Delicious Foods

We’ve got to get at the emergencies, sir, she demanded. The other people need to see if it isn’t correctly so that a reaction can’t do it! Show us the planets.

 

Ma? he asked, hoping that speaking to her directly would shatter the pane of craziness she’d pulled up between them. He posed the question again—Ma?—wrapping his fingers around her forearm as if he meant to tug her into reality.

 

Show us the planets! she repeated, and slammed her hand on the table, slightly lifting the cards, pennies, and dominoes, nearly knocking over a tiny vase designed for a single flower.

 

Eddie peeled her hot hand off the table, threaded his smaller fingers between her rough ones, the nail polish now candy-apple red and flaking off, and led her to the balding patch of soil just outside, the size of a carpet, where a few sprigs of clover hugged the sides. Distant dogs barked and trucks rumbled down the highway, wailing like giants in pain.

 

She followed him, stumbling, and when he’d adjusted to the beauty of the cooler evening air and the spectacular array of pink and blue clouds in the immense sky, he pointed to a bright dot near the moon and said, There.

 

Calm settled on her shoulders, randomly. The sight of Venus might have had nothing to do with the shift in her mood. It seemed that as far as she was concerned, Venus could have been a flashlight, a motorcycle careening down a one-lane highway, a match losing its fire. Even so, they sat spellbound. She kicked off a sandal and absentmindedly drew circles in the dust with her toe, not looking down. In that moment of peace, he put his face between his knees so she wouldn’t see, and rubbed it there silently, his cheek against his leg, letting numb tears fall from his eyes.

 

 

 

 

 

6.

 

 

 

 

 

Your Own Cord

 

 

 

 

The cops in the pink and orange donut shop said the police couldn’t go find Eddie’s mother right then because you had to wait.

 

Everybody who got somebody missing gotta wait, they told Eddie. Not just you, son.

 

He sat with three policemen at a table with four plastic seats, the officers looming above his thin brown limbs. Eddie swiveled in his seat, fascinated by how it swung and caught, focusing on the chair to avoid the eyes of the cops. Everything outside now had the same glossy dark about it as the inside of somebody’s eye.

 

You can’t always tell right away, one cop leaned over his massive coffee to say, if a person has run off for personal reasons or if something of a different nature has happened that necessitates officers of the law getting involved.

 

Eddie unconsciously made a face that showed he didn’t understand this principle—when somebody disappeared, didn’t you just go find her? Wasn’t it that simple?

 

This fellow’s convex belly kept his cop shirt taut. His mustache went down to his chin on either side, and he had a soft, genuine expression, none of which matched his starchy uniform.

 

Sometimes folks can’t cope, he kept explaining, and they run away from their lives on purpose because they think that their problems will go away if they take their bodies off the scene. A bad person didn’t do anything to them, he said, scrunching the space between his brows, they just hit the highway. And in the first few days, unless we find somebody who says they saw a bad guy taking the person away, there’s always a hopeful chance that the person will come back on their own recognizance, because they realize that they love everybody they left behind and that all they really needed was a little breather.

 

What’s recognizance?
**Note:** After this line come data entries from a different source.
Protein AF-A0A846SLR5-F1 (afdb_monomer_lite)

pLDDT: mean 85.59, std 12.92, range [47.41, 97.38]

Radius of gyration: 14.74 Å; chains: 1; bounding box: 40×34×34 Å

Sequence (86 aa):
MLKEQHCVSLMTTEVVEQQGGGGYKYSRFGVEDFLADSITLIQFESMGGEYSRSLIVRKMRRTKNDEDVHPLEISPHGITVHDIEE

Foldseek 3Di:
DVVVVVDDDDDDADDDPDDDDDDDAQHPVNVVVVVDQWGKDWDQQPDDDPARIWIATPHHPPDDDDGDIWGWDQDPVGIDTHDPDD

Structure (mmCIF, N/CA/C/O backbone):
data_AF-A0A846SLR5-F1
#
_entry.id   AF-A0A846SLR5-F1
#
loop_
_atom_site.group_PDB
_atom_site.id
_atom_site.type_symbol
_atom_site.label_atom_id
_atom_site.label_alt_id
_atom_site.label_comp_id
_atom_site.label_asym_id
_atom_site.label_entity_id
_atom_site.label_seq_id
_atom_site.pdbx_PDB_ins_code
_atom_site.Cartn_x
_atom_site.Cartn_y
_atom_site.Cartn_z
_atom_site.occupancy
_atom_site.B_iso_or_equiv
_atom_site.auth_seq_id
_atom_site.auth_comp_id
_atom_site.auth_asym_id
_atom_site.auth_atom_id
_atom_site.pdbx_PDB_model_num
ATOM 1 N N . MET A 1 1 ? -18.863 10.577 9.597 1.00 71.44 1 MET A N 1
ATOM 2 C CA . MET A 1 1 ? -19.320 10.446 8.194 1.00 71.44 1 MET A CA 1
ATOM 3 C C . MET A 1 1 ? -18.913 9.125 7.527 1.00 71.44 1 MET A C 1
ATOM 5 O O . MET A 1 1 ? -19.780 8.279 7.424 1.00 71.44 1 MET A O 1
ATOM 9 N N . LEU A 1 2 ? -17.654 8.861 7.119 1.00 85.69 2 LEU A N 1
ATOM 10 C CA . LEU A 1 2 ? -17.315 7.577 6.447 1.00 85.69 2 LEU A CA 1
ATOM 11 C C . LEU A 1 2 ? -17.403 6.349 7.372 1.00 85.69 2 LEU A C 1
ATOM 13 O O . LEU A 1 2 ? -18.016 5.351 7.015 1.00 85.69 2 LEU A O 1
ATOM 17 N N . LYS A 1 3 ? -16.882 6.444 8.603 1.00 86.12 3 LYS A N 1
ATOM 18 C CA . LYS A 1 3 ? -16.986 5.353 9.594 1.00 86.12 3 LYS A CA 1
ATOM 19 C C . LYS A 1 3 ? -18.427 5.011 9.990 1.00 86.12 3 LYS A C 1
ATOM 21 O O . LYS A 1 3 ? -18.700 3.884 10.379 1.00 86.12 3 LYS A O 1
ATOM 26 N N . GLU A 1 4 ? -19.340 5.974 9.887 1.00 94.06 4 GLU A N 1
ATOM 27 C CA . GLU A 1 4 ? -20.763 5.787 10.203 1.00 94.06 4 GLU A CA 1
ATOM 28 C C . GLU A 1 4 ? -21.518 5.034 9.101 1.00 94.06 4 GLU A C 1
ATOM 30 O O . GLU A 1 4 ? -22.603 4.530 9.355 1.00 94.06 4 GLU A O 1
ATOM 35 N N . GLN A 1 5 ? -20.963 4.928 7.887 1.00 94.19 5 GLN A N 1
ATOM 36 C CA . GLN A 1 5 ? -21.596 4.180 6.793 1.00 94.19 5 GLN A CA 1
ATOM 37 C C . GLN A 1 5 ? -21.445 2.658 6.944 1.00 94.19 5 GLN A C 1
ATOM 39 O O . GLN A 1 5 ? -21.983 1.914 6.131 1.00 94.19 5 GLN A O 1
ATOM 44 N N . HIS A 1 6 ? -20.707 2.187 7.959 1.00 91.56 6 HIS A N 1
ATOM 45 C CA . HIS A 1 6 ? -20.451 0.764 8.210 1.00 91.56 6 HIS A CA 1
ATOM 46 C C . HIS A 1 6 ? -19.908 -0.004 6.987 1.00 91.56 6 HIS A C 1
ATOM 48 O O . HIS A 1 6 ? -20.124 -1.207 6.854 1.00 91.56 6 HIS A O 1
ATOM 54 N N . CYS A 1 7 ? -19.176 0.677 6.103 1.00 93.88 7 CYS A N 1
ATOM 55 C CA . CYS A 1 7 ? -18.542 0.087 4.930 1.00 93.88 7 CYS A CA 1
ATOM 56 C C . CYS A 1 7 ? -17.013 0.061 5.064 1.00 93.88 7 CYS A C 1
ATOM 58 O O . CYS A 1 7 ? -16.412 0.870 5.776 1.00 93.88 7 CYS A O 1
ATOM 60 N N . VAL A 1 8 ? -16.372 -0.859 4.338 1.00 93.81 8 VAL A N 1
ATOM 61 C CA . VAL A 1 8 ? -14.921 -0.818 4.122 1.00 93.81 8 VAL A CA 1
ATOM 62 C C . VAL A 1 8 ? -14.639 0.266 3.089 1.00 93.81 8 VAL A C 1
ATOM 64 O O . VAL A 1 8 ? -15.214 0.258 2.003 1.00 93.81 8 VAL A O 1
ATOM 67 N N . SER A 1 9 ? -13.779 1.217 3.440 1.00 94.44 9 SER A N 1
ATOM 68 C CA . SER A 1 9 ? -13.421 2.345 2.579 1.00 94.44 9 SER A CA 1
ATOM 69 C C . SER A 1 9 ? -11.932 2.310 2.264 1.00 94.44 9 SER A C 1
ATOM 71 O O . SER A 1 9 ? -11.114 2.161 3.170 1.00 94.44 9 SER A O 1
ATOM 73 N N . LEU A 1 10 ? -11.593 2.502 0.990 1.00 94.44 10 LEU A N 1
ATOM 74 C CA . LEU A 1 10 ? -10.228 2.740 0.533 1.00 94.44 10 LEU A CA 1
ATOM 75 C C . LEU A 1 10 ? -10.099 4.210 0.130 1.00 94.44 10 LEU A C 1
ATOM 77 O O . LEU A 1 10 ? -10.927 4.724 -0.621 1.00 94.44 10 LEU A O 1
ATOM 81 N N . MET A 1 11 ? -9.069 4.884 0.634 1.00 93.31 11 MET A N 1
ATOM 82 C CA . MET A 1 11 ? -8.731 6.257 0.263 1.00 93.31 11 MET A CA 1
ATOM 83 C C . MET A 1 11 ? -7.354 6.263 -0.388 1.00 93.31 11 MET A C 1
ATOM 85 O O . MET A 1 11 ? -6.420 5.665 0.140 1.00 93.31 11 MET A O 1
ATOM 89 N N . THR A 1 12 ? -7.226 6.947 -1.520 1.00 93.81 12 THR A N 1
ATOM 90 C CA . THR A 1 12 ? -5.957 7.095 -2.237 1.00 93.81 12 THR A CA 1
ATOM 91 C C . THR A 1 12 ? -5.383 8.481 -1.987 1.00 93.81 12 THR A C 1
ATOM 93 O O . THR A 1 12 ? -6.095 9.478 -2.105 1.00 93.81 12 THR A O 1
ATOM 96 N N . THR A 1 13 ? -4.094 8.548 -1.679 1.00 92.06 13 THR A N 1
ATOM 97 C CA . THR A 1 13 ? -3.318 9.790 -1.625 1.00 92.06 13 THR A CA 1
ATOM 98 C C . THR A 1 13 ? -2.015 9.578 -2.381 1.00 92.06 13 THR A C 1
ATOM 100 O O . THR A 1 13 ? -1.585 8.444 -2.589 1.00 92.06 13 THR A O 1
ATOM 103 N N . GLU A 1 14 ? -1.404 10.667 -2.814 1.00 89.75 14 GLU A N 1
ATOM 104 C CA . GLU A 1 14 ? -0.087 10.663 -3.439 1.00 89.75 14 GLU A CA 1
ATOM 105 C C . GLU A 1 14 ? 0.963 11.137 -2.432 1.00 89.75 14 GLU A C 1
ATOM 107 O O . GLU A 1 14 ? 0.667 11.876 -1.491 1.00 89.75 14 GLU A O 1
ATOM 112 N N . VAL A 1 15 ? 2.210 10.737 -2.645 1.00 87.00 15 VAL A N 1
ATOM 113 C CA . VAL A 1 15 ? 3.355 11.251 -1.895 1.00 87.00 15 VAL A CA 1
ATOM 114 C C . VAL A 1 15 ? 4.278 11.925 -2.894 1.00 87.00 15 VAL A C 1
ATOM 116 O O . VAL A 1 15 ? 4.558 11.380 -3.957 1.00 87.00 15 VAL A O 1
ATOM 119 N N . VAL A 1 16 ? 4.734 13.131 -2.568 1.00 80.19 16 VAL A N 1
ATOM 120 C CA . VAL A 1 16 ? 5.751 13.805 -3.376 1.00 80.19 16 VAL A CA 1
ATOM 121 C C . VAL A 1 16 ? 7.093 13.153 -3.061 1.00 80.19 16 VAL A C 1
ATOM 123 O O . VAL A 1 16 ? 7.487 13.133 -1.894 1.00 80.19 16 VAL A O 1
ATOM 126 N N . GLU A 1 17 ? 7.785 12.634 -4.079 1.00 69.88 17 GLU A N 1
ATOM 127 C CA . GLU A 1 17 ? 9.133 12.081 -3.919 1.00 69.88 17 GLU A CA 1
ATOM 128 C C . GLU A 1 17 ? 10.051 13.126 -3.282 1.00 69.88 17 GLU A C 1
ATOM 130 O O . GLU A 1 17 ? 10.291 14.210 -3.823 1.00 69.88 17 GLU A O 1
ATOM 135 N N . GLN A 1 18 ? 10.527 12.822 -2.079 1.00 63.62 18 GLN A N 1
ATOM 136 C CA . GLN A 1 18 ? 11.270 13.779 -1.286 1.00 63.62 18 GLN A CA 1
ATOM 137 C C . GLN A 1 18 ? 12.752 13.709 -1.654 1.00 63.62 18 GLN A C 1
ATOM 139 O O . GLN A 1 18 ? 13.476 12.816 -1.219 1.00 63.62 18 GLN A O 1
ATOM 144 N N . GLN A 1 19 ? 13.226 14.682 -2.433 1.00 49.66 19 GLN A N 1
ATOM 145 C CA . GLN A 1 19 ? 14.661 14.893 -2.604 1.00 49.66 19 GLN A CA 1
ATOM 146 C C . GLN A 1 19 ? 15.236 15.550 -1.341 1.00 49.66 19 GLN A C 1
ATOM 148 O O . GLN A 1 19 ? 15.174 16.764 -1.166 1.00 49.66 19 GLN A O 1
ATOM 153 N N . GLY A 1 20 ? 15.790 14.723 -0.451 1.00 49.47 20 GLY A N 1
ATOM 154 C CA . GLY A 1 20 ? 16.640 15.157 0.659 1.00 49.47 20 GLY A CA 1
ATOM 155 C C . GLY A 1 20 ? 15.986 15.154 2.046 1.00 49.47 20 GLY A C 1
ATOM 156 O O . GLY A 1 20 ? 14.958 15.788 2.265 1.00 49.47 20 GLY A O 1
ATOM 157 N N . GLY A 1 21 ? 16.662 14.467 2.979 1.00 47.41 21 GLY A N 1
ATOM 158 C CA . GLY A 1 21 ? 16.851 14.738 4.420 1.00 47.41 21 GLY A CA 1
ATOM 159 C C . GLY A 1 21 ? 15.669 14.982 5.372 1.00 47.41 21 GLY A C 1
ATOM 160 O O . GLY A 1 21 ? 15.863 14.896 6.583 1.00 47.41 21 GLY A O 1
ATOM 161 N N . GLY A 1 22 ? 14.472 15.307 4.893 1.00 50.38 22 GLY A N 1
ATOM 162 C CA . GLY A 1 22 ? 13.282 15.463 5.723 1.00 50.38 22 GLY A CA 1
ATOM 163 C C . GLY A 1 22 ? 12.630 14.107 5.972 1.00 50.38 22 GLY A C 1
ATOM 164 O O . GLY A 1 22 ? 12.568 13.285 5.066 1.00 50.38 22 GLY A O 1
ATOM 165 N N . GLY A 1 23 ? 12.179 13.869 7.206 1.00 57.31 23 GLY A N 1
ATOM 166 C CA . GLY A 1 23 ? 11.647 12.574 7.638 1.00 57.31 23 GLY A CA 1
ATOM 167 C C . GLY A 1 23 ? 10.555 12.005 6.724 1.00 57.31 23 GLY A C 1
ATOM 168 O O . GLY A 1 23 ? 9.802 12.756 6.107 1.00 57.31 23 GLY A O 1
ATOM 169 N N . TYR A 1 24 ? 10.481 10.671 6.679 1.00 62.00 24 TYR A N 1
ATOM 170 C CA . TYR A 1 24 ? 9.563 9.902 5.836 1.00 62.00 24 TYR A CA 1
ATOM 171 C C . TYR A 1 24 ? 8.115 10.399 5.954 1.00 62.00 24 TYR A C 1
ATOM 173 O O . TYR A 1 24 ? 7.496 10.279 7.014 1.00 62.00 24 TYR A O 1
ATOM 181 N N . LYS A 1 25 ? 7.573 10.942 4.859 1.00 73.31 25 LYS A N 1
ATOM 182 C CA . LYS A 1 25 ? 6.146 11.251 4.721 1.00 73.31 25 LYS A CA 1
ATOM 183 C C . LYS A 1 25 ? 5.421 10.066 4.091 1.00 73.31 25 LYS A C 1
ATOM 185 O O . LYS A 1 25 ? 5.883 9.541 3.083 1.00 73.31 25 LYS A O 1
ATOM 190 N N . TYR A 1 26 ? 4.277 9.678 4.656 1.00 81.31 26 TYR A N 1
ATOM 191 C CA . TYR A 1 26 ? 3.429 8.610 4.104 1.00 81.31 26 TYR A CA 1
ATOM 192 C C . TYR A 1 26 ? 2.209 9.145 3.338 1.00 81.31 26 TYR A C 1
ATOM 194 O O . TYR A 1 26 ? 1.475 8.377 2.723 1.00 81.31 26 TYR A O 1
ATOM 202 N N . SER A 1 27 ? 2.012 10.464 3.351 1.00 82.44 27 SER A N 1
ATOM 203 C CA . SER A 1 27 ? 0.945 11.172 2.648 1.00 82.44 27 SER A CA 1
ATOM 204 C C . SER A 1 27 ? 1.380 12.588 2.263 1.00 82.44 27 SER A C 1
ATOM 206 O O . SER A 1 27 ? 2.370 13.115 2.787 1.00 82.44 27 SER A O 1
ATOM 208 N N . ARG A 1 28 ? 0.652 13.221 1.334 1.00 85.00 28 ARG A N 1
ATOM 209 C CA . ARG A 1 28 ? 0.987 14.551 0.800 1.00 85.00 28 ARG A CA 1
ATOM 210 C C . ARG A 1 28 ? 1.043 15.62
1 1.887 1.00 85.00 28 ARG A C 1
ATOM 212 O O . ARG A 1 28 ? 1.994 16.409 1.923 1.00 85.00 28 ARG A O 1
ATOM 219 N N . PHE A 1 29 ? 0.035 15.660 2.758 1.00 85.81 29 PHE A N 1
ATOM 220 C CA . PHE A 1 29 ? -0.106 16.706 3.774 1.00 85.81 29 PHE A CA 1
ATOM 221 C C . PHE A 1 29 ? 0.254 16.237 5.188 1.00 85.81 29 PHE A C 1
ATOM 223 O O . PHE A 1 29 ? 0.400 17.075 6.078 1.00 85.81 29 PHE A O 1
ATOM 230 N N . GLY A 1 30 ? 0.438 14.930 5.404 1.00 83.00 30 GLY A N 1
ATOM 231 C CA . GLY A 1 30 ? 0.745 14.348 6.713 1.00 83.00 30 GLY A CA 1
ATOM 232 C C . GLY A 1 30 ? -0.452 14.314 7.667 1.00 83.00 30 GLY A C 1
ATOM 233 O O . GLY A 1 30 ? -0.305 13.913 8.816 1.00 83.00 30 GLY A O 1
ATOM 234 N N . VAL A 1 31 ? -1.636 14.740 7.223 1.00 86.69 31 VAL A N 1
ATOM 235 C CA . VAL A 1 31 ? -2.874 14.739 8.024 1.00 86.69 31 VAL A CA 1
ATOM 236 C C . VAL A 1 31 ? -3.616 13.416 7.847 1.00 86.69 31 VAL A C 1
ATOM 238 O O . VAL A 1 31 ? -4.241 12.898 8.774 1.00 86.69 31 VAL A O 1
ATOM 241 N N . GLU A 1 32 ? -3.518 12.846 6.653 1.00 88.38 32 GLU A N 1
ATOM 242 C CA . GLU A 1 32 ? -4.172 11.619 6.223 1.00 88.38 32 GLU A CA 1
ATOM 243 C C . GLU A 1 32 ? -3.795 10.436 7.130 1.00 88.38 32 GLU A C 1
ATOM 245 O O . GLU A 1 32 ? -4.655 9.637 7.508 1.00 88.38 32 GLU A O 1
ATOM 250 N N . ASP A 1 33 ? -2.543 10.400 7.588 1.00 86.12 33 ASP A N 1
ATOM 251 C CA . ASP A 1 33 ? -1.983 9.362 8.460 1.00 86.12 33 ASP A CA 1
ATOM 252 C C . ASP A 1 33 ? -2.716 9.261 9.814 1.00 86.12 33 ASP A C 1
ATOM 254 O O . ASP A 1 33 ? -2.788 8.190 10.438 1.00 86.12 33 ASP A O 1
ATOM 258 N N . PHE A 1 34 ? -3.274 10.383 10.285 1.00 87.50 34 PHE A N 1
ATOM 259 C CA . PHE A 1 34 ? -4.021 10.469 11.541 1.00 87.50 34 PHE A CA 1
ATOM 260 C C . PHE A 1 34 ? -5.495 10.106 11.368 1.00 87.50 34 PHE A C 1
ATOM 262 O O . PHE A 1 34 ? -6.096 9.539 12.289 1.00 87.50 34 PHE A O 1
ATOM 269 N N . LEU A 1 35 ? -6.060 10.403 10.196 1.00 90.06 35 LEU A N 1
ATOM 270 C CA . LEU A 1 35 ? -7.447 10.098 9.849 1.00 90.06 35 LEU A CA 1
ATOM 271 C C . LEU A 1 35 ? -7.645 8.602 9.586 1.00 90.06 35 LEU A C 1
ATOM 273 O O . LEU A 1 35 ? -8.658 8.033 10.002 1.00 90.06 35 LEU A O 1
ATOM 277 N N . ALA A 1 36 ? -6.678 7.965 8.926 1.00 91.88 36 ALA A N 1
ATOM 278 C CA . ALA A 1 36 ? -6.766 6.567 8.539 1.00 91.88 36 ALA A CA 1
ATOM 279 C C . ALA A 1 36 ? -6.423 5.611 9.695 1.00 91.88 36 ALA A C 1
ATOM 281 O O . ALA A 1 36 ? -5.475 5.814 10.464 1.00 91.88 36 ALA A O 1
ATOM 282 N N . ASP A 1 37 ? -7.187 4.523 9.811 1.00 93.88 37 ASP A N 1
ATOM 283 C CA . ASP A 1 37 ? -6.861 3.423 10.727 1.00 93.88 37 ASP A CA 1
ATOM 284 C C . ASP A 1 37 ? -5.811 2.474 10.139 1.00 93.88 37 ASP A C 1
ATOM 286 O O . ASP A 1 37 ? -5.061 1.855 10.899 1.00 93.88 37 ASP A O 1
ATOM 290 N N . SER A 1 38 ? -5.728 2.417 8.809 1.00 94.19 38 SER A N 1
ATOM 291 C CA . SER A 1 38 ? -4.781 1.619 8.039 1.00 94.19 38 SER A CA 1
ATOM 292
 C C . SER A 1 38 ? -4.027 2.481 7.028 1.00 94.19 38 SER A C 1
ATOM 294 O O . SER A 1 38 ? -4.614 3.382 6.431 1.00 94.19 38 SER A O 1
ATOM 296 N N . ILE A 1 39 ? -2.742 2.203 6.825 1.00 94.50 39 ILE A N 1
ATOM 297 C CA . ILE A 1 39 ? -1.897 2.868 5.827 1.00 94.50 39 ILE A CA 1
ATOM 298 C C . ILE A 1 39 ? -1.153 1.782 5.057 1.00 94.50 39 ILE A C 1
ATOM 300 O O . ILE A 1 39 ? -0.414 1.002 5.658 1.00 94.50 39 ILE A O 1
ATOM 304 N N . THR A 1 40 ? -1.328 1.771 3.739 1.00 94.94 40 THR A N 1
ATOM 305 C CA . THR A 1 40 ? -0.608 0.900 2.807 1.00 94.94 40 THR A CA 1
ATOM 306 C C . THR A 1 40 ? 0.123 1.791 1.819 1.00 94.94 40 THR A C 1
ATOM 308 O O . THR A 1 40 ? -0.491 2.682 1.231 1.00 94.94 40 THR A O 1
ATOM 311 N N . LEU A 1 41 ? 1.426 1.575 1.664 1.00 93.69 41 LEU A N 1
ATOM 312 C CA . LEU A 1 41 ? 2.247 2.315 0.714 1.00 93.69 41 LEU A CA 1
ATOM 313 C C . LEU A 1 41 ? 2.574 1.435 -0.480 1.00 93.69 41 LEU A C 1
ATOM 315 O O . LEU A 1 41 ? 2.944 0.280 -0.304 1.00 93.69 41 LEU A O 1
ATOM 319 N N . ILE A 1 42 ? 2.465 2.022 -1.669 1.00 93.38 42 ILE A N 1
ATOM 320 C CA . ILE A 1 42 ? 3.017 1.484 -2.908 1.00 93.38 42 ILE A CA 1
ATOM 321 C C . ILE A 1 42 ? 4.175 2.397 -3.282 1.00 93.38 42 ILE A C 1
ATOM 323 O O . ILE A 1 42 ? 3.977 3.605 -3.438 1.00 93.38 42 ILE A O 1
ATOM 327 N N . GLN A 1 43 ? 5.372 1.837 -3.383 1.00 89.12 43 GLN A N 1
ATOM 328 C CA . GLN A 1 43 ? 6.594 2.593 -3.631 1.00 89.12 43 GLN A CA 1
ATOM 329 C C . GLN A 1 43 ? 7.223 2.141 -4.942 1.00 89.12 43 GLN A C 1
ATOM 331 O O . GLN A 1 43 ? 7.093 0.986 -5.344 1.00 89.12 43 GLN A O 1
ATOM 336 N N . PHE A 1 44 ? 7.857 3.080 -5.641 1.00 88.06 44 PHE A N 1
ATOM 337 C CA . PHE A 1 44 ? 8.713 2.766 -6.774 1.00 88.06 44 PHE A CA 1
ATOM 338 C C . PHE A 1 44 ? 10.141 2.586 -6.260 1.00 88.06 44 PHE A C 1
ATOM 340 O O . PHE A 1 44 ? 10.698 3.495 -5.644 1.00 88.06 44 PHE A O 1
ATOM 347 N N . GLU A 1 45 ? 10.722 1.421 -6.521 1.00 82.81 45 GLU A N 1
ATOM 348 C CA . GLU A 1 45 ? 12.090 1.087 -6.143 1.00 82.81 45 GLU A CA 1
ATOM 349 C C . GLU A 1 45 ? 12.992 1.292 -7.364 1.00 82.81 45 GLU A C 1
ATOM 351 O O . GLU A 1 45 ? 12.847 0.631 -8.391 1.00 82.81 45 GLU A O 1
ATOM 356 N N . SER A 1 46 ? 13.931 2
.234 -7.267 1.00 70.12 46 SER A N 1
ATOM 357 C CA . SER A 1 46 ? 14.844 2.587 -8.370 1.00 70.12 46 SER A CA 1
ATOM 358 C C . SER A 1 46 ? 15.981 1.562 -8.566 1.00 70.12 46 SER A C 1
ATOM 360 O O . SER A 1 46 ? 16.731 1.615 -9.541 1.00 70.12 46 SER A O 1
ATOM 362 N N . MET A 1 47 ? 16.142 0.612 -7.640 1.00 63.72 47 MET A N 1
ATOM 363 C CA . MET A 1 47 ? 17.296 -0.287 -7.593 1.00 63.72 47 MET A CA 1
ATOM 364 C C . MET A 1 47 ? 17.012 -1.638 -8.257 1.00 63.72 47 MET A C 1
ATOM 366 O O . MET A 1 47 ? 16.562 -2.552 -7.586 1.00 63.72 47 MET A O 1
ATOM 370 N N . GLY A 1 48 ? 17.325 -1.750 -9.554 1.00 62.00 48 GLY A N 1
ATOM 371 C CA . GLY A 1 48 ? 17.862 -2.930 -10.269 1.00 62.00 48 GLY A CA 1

Eddie asked.

 

Um, by themselves. It means you do it by yourself. Of your own accord.

 

Nope, another of the cops said. That’s reconnaissance. Nobody paid attention to him.

 

I went to look for her myself, Eddie said. Because everybody here says don’t trust the police.

 

The cops glanced at one another and then at Eddie.

 

I don’t know why anybody would say a mean thing like that, the handlebar-mustache cop said. Don’t you trust us, son?

 

Can I trust somebody else? Eddie asked. Is there a different police where she won’t have to use her own cord?

 

The officer’s chest jounced under his taut shirt as he laughed.

 

Already this waiting period had made Eddie skeptical enough that he decided not to get the police involved even when the time came. He would do it himself. The police, he realized, wouldn’t have the same incentive. His suspicion that they didn’t think his mother was worth finding came not from anything they said but from their general attitude of mildly amused boredom, even from the officer who sounded as if he wanted to help but couldn’t break the rules. He probably didn’t want to seem different from his partners.

 

That policeman scrawled Eddie’s address and Mrs. Vernon’s number on the back of a parking ticket. Eddie got up to leave, and at that point he gave the men a more detailed verbal picture of Darlene, the one he’d worked on some in his head, and they promised to stay alert and contact him as soon as the waiting period ended. A fourth cop came back from the bathroom and sat in Eddie’s chair.

 

Brave kid, Eddie heard one of them say as he crossed the tile floor and shoved the door open with his shoulder. He launched himself into the pink lights flooding the far reaches of the parking lot.